As we made our way back into the central part of town, we stopped to explore a pop-up art gallery in an old church, an abandoned old mill located in a historic valley below town and the many market stalls selling colorful pastas and Italian souvenirs that line the streets. We eventually made it to the SITA Bus station at the railroad station for tickets back to Positano (1.60 EUR/person). The return ride took about 45 minutes and provided great views of the Amalfi coast.

{Pop-up Art Gallery in Sorrento}
{Abandoned old mill in Sorrento}

Back in Positano, we stopped at the hotel to FaceTime our families and regale them with the story of our engagement! Then we enjoyed some wine at Li Galli Bar Bistrò with great views of the Positano coastline and the beautiful terrace at Hotel Palazzo Murat before heading to dinner on the waterfront at Chez Black, a Positano gem that’s been around for almost 70 years. The food is good but the ambiance is cheerful and filled with sounds of laughter and live music.


{Li Galli Bar Bistrò in Positano}
{Hotel Palazzo Murat in Positano}

We ended the night with an evening stroll under the stars along the beach back to our hotel. The next day we had ferry tickets to Capri!

Accommodations & Country Specific Details

Stay: Hotel Marincanto

Hotel Marincanto will always have a special place in our hearts because it’s where we got engaged! Beyond that, it is a beautiful hotel located in a prime spot along the Positano coast with postcard views from the rooms, pool and dining terrace.

The hotel is centrally located along Amalfi Drive and a quick walk down to the famous Positano Spiaggia (i.e. beach) and the center of town where the ferry port is located. The breakfast spread is delicious and the dining terrace, Terrazza Celè, is comfortable and romantic. Overall, the property, rooms and service are all superior but I think the views are my favorite aspect of this hotel.

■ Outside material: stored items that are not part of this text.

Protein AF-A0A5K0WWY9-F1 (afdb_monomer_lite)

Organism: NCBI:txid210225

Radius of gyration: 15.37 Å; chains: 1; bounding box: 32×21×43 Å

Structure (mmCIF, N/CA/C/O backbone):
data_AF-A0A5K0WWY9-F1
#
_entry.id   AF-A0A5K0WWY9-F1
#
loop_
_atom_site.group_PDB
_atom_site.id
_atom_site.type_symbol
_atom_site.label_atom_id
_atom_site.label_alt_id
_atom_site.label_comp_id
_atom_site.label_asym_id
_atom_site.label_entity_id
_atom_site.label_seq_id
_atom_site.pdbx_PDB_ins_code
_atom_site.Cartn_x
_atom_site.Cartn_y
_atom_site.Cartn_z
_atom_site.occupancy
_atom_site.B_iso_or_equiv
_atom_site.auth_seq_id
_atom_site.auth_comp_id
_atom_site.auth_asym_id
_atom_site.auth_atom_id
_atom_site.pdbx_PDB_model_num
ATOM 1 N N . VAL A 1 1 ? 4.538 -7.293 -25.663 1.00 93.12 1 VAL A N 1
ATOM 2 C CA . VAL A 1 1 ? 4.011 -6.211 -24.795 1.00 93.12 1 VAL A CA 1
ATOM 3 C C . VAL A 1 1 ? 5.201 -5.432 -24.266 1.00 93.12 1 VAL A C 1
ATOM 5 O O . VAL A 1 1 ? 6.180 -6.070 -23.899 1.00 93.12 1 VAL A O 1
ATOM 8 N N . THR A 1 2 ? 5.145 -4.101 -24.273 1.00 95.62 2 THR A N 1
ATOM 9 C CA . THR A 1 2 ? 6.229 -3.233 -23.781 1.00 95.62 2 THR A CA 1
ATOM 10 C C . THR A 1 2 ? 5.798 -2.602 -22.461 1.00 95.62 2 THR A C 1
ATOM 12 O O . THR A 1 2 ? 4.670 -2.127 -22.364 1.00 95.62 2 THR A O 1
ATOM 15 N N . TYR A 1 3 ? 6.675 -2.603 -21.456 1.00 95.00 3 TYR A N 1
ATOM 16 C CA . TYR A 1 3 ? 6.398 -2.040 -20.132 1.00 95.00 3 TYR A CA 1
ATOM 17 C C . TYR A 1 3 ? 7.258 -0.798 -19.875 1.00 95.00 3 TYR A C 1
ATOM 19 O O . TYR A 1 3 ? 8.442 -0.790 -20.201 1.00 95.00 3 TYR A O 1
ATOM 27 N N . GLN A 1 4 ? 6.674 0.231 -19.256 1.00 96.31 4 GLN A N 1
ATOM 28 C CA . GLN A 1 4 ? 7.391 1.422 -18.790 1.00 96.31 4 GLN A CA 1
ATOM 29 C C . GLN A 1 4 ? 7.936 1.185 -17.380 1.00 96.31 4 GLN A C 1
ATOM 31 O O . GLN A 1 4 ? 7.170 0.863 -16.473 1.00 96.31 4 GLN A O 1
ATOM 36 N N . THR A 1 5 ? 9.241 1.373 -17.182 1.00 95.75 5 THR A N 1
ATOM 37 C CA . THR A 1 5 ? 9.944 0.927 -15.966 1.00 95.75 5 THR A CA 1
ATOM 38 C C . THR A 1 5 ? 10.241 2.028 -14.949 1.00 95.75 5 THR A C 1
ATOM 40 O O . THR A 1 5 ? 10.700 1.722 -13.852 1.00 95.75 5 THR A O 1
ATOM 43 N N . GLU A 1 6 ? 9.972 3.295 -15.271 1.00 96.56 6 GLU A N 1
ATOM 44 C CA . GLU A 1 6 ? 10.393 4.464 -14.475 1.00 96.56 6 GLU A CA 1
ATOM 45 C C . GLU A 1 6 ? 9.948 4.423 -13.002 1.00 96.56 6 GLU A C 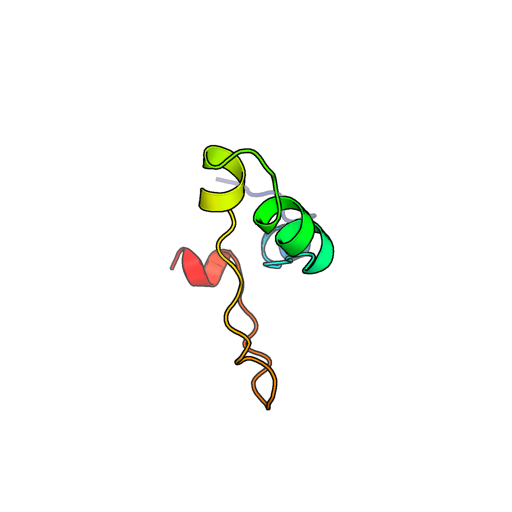1
ATOM 47 O O . GLU A 1 6 ? 10.671 4.896 -12.138 1.00 96.56 6 GLU A O 1
ATOM 52 N N . SER A 1 7 ? 8.798 3.807 -12.696 1.00 94.00 7 SER A N 1
ATOM 53 C CA . SER A 1 7 ? 8.229 3.724 -11.335 1.00 94.00 7 SER A CA 1
ATOM 54 C C . SER A 1 7 ? 8.227 2.311 -10.738 1.00 94.00 7 SER A C 1
ATOM 56 O O . SER A 1 7 ? 7.526 2.049 -9.761 1.00 94.00 7 SER A O 1
ATOM 58 N N . PHE A 1 8 ? 8.964 1.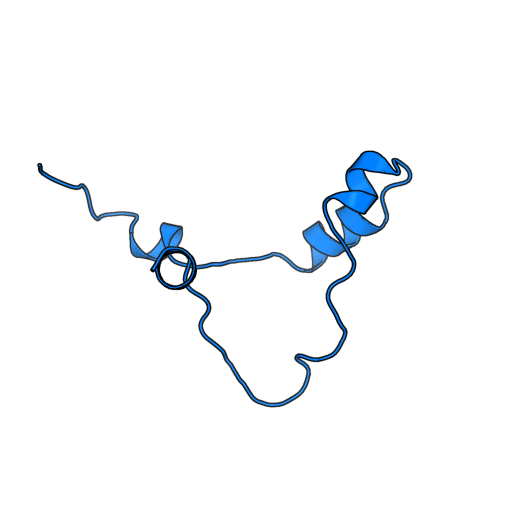360 -11.320 1.00 94.00 8 PHE A N 1
ATOM 59 C CA . PHE A 1 8 ? 8.920 -0.041 -10.876 1.00 94.00 8 PHE A CA 1
ATOM 60 C C . PHE A 1 8 ? 9.404 -0.228 -9.437 1.00 94.00 8 PHE A C 1
ATOM 62 O O . PHE A 1 8 ? 8.777 -0.970 -8.685 1.00 94.00 8 PHE A O 1
ATOM 69 N N . LEU A 1 9 ? 10.486 0.448 -9.042 1.00 91.81 9 LEU A N 1
ATOM 70 C CA . LEU A 1 9 ? 11.030 0.330 -7.687 1.00 91.81 9 LEU A CA 1
ATOM 71 C C . LEU A 1 9 ? 10.065 0.895 -6.641 1.00 91.81 9 LEU A C 1
ATOM 73 O O . LEU A 1 9 ? 9.799 0.226 -5.644 1.00 91.81 9 LEU A O 1
ATOM 77 N N . ASP A 1 10 ? 9.490 2.068 -6.907 1.00 90.75 10 ASP A N 1
ATOM 78 C CA . ASP A 1 10 ? 8.533 2.710 -6.004 1.00 90.75 10 ASP A CA 1
ATOM 79 C C . ASP A 1 10 ? 7.259 1.878 -5.855 1.00 90.75 10 ASP A C 1
ATOM 81 O O . ASP A 1 10 ? 6.800 1.642 -4.741 1.00 90.75 10 ASP A O 1
ATOM 85 N N . LYS A 1 11 ? 6.728 1.348 -6.966 1.00 92.12 11 LYS A N 1
ATOM 86 C CA . LYS A 1 11 ? 5.549 0.467 -6.956 1.00 92.12 11 LYS A CA 1
ATOM 87 C C . LYS A 1 11 ? 5.807 -0.873 -6.278 1.00 92.12 11 LYS A C 1
ATOM 89 O O . LYS A 1 11 ? 4.873 -1.476 -5.761 1.00 92.12 11 LYS A O 1
ATOM 94 N N . ASN A 1 12 ? 7.044 -1.365 -6.309 1.00 91.56 12 ASN A N 1
ATOM 95 C CA . ASN A 1 12 ? 7.385 -2.643 -5.697 1.00 91.56 12 ASN A CA 1
ATOM 96 C C . ASN A 1 12 ? 7.686 -2.524 -4.195 1.00 91.56 12 ASN A C 1
ATOM 98 O O . ASN A 1 12 ? 7.730 -3.539 -3.494 1.00 91.56 12 ASN A O 1
ATOM 102 N N . ARG A 1 13 ? 7.894 -1.304 -3.689 1.00 88.94 13 ARG A N 1
ATOM 103 C CA . ARG A 1 13 ? 8.148 -1.051 -2.275 1.00 88.94 13 ARG A CA 1
ATOM 104 C C . ARG A 1 13 ? 6.835 -1.113 -1.499 1.00 88.94 13 ARG A C 1
ATOM 106 O O . ARG A 1 13 ? 5.979 -0.247 -1.623 1.00 88.94 13 ARG A O 1
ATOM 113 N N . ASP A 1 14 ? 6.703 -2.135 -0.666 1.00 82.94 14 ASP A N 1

To Positano: By car service from Naples.

Around Positano: We walked everywhere and took ferries or the bus to neighboring towns along the Amalfi coast.

Currency: Euro (EUR)

Language: Italian but had no problem finding English speakers. Our favorite Italian phrase was ‘molto buono’ or very good food!

Outlet Adapter: The standard voltage is 230 V. The standard frequency is 50 Hz. The power sockets that are used are of type L.

Passport/Visa Requirements: U.S. Passport valid for at least six months from date of departure. No visa for visits under 90 days required.

Vaccinations/Medicines: N/A

Weather: We were in Italy the first two weeks of May. While still technically spring season, it is one of the best months to visit before the towns become overrun with tourists for the high season. Our first few days on the Amalfi Coast were a little cool but sunny for the most part making for comfortable days and chilly evenings.